I probably threw it away, once I got my Browning Nitro rebel 100 in the 1st quarter of 2008. I hated the shallow Dorcy reflector, which could not muster enough lux, long enough, to make the lux3 light of any use to me. I probably converted it to 3aa and added a 3 watt pot dial. But only remember using on one job. Most likely, I attempted to convert it to a Seoul for better efficiency in early 2008. Yet, I still was unhappy with the columnar lux. And recall only one job use for that mod.

Whar sealed it for me was going back to Sears in 2014, and they were selling, in store, pretty much the same led generation flashlights and headlamps as they stocked in 2008. I vowed to never again buy my lights locally. Since the vow, I have only bought one 3 aaa xpg headlamp from Walmart. Since it lacks ar glass, good aluminum reflector, and heatsink, it pales (at same current to the led) next to the 2011 Fenix hp11. Oh, and one 20mm cc xpg s4 flashlight, which would thermally shut down every 1h45 minutes, which was thankfully stolen by either a customer or faithful employee.


----------



## ssanasisredna (Dec 1, 2017)

bykfixer said:


> Perhaps a LED history thread is in order?



We are probably just better off updating Wikipedia.

Somewhere in a bin in my house is a sample of what is essentially a Luxeon-1 white, old enough that the PCB it is on says Hewlett-Packard.


----------



## Tixx (Dec 1, 2017)

Of the ones I still have, the Photon Freedom Covert is still the most used and my currently oldest LED Flashlight.


----------



## this_is_nascar (Dec 2, 2017)

I had forgotten, I still have a couple original CMG Infinity lights. They may be even older than that tube light I posted.


----------



## thenikjones (Dec 2, 2017)

Surefire L2 Digital Luminox, or similar name. Not sure if ever seen another reference to it. The L2X is mentioned much more. 

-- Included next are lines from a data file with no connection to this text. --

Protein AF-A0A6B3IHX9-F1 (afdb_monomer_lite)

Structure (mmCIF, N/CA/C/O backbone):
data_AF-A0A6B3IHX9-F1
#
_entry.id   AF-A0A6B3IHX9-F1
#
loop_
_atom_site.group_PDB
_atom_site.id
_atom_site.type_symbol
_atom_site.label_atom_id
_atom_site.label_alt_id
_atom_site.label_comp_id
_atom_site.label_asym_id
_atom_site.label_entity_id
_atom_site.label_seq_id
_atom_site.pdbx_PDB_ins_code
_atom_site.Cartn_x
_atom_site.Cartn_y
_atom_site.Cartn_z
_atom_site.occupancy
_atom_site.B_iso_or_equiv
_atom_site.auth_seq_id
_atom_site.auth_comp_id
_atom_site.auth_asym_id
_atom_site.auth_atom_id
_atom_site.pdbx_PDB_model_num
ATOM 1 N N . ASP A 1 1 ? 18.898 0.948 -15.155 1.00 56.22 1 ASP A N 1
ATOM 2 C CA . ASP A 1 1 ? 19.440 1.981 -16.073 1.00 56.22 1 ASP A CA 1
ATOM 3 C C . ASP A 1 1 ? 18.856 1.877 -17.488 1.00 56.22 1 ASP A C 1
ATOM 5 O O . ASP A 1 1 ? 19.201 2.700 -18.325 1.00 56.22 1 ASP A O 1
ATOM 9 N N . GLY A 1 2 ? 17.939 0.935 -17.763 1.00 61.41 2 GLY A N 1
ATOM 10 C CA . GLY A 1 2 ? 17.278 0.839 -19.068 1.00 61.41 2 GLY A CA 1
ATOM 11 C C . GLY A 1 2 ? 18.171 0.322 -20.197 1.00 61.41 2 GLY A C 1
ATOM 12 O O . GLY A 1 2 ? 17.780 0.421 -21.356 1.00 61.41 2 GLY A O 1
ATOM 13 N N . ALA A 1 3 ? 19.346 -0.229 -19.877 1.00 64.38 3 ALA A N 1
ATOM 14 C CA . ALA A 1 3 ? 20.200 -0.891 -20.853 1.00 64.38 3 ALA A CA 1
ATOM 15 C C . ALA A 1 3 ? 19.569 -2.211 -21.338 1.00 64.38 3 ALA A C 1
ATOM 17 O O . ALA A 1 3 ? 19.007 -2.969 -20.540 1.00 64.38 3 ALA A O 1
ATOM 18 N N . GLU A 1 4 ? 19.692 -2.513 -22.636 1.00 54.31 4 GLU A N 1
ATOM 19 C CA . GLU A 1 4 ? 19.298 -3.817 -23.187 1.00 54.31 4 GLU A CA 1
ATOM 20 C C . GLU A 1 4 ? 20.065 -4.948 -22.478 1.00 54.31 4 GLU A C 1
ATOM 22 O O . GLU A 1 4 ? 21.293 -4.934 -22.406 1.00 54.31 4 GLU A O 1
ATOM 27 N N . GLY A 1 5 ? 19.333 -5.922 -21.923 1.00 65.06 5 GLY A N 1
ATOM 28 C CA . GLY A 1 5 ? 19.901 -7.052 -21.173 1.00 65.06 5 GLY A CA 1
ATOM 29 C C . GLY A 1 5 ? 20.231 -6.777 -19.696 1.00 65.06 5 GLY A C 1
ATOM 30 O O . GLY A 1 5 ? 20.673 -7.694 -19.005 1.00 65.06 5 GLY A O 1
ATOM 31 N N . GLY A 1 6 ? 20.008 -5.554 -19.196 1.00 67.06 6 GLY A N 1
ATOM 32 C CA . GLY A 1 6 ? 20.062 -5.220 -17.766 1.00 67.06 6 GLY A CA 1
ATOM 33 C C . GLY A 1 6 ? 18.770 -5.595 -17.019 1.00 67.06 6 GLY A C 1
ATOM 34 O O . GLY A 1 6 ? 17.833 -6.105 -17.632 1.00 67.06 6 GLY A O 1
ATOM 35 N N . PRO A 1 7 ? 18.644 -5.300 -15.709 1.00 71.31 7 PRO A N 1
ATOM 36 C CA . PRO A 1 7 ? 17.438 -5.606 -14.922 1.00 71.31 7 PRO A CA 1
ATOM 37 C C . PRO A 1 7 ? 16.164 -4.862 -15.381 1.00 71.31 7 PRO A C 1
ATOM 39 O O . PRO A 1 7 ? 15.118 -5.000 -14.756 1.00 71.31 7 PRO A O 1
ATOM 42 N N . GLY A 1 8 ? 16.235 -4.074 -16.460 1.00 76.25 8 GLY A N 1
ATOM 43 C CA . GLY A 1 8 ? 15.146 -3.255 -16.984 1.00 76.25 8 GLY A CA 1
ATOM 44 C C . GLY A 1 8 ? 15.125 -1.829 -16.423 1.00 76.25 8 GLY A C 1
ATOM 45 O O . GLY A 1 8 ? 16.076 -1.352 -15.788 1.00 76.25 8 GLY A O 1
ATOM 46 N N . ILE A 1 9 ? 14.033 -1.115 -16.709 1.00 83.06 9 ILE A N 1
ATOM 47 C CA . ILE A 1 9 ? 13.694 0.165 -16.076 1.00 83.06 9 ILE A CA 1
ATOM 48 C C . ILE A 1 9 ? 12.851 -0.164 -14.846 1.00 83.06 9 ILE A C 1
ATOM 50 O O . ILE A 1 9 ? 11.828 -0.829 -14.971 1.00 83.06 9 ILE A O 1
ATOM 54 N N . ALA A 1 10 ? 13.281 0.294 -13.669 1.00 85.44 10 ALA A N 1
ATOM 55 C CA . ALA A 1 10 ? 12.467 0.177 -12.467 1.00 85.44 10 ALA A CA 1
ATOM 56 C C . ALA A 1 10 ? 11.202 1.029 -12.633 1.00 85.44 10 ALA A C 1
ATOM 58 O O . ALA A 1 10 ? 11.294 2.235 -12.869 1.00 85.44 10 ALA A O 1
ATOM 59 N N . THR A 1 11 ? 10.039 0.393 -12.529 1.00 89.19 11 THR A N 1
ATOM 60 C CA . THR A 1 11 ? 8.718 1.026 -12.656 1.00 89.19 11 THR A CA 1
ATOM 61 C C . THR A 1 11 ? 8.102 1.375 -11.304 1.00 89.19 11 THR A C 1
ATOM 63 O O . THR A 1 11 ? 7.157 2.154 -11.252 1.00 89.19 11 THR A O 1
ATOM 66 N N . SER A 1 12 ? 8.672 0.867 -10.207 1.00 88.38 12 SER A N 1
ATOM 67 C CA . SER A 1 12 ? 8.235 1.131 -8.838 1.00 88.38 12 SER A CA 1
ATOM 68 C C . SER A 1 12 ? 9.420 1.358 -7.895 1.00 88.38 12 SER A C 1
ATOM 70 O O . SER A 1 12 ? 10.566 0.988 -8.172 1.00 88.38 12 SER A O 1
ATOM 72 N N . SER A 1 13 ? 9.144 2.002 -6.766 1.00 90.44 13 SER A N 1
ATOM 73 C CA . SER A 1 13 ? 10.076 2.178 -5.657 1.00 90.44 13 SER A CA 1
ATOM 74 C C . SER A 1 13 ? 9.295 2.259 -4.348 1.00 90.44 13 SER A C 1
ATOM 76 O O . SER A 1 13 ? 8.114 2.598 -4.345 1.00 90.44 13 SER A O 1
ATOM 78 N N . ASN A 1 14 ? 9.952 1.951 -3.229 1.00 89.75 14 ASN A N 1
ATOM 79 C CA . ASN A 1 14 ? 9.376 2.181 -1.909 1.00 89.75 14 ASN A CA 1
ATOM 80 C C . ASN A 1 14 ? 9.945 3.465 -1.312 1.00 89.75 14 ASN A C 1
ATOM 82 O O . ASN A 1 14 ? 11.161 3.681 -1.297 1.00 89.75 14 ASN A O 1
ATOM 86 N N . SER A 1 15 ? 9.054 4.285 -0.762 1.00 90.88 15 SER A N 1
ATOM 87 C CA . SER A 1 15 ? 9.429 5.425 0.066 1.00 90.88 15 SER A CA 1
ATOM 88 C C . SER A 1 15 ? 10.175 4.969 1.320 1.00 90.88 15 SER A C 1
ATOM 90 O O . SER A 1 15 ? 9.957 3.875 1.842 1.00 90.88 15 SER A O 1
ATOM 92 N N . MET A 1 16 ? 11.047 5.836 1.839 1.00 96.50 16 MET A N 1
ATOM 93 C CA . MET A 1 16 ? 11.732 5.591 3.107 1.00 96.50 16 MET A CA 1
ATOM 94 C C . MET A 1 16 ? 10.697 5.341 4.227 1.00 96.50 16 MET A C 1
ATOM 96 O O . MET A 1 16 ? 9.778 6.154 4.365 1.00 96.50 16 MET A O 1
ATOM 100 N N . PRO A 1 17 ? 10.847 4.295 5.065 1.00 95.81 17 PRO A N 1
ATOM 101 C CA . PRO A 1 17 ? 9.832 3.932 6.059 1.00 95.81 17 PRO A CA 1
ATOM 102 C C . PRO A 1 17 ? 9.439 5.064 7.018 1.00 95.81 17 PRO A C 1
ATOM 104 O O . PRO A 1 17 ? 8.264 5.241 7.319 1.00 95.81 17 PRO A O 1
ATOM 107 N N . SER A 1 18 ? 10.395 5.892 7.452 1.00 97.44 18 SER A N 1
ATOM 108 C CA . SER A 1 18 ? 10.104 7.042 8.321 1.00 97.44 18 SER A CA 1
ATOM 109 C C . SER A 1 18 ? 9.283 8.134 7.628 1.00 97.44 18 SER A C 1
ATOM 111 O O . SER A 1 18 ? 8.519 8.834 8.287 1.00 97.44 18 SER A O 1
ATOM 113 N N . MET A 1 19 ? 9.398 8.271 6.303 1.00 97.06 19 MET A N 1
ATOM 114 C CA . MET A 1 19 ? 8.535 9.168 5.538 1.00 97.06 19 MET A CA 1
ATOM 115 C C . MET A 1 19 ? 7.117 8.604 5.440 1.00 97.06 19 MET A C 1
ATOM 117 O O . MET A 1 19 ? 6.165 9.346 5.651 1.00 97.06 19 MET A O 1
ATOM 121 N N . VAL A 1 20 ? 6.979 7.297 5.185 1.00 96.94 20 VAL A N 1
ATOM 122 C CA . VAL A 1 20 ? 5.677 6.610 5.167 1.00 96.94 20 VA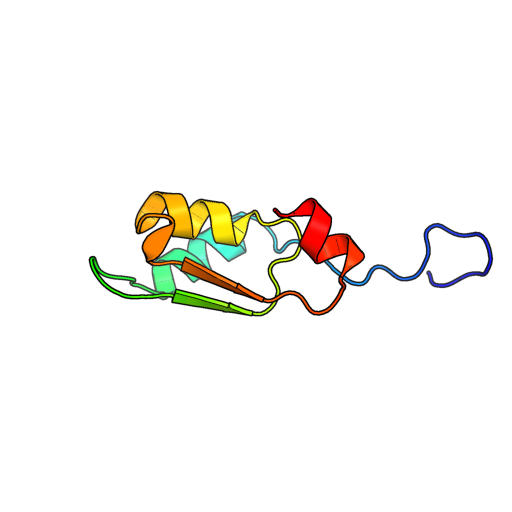L A CA 1
ATOM 123 C C . VAL A 1 20 ? 4.961 6.772 6.505 1.00 96.94 20 VAL A C 1
ATOM 125 O O . VAL A 1 20 ? 3.809 7.188 6.519 1.00 96.94 20 VAL A O 1
ATOM 128 N N . ALA A 1 21 ? 5.648 6.529 7.625 1.00 96.69 21 ALA A N 1
ATOM 129 C CA . ALA A 1 21 ? 5.072 6.706 8.959 1.00 96.69 21 ALA A CA 1
ATOM 130 C C . ALA A 1 21 ? 4.525 8.129 9.157 1.00 96.69 21 ALA A C 1
ATOM 132 O O . ALA A 1 21 ? 3.363 8.302 9.514 1.00 96.69 21 ALA A O 1
ATOM 133 N N . ARG A 1 22 ? 5.318 9.151 8.809 1.00 98.00 22 ARG A N 1
ATOM 134 C CA . ARG A 1 22 ? 4.882 10.552 8.876 1.00 98.00 22 ARG A CA 1
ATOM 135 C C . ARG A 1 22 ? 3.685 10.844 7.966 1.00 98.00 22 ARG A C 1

It is OK, nothing special, keep it in the car for emergencies.


----------



## PaladinNO (Dec 2, 2017)

I'm not sure if this counts, considering it's primary is a Xenon-bulb: Streamlight 2C Twin-Task 51010 xenon + UV LEDs from 2008.
Though I don't think it _really_ took off for me until 2014, with the purchase of a Fenix PD35.

I mean, we've had some of those generic 3x AAA things, an Energizer 2 AA headlight and some other rubbish in the family, but none of those were _mine_.
There are two USB-driven LEDs from 2007, but those are not exactly after any EDC-standard.

...

Aha! Here is one that ticks all the boxes: Streamlight Polytac 88853 from 2010. 
C4 LED - 130 Lumen, 2x CR123 / 1x 16650.

http://www.amazon.com/dp/B002P44SDY/?tag=cpf0b6-20
_Mine are the older, single-mode, 130 Lumen version._

So, 2010 it is for me then.


----------



## xxo (Dec 4, 2017)

My oldest white LED light that I still have:

http://duxcw.com/digest/Reviews/tools/flashlight/pelican/index.html

c.2001? forgot that I still had it. The one I have is OD green and not marked Pelican or L1, but it's the same light.


----------



## Lurveleven (Dec 4, 2017)

Surefire released their first LED products in November 2002, not as complete lights, but as the LED upgrade heads KL1, KL2 and KL3.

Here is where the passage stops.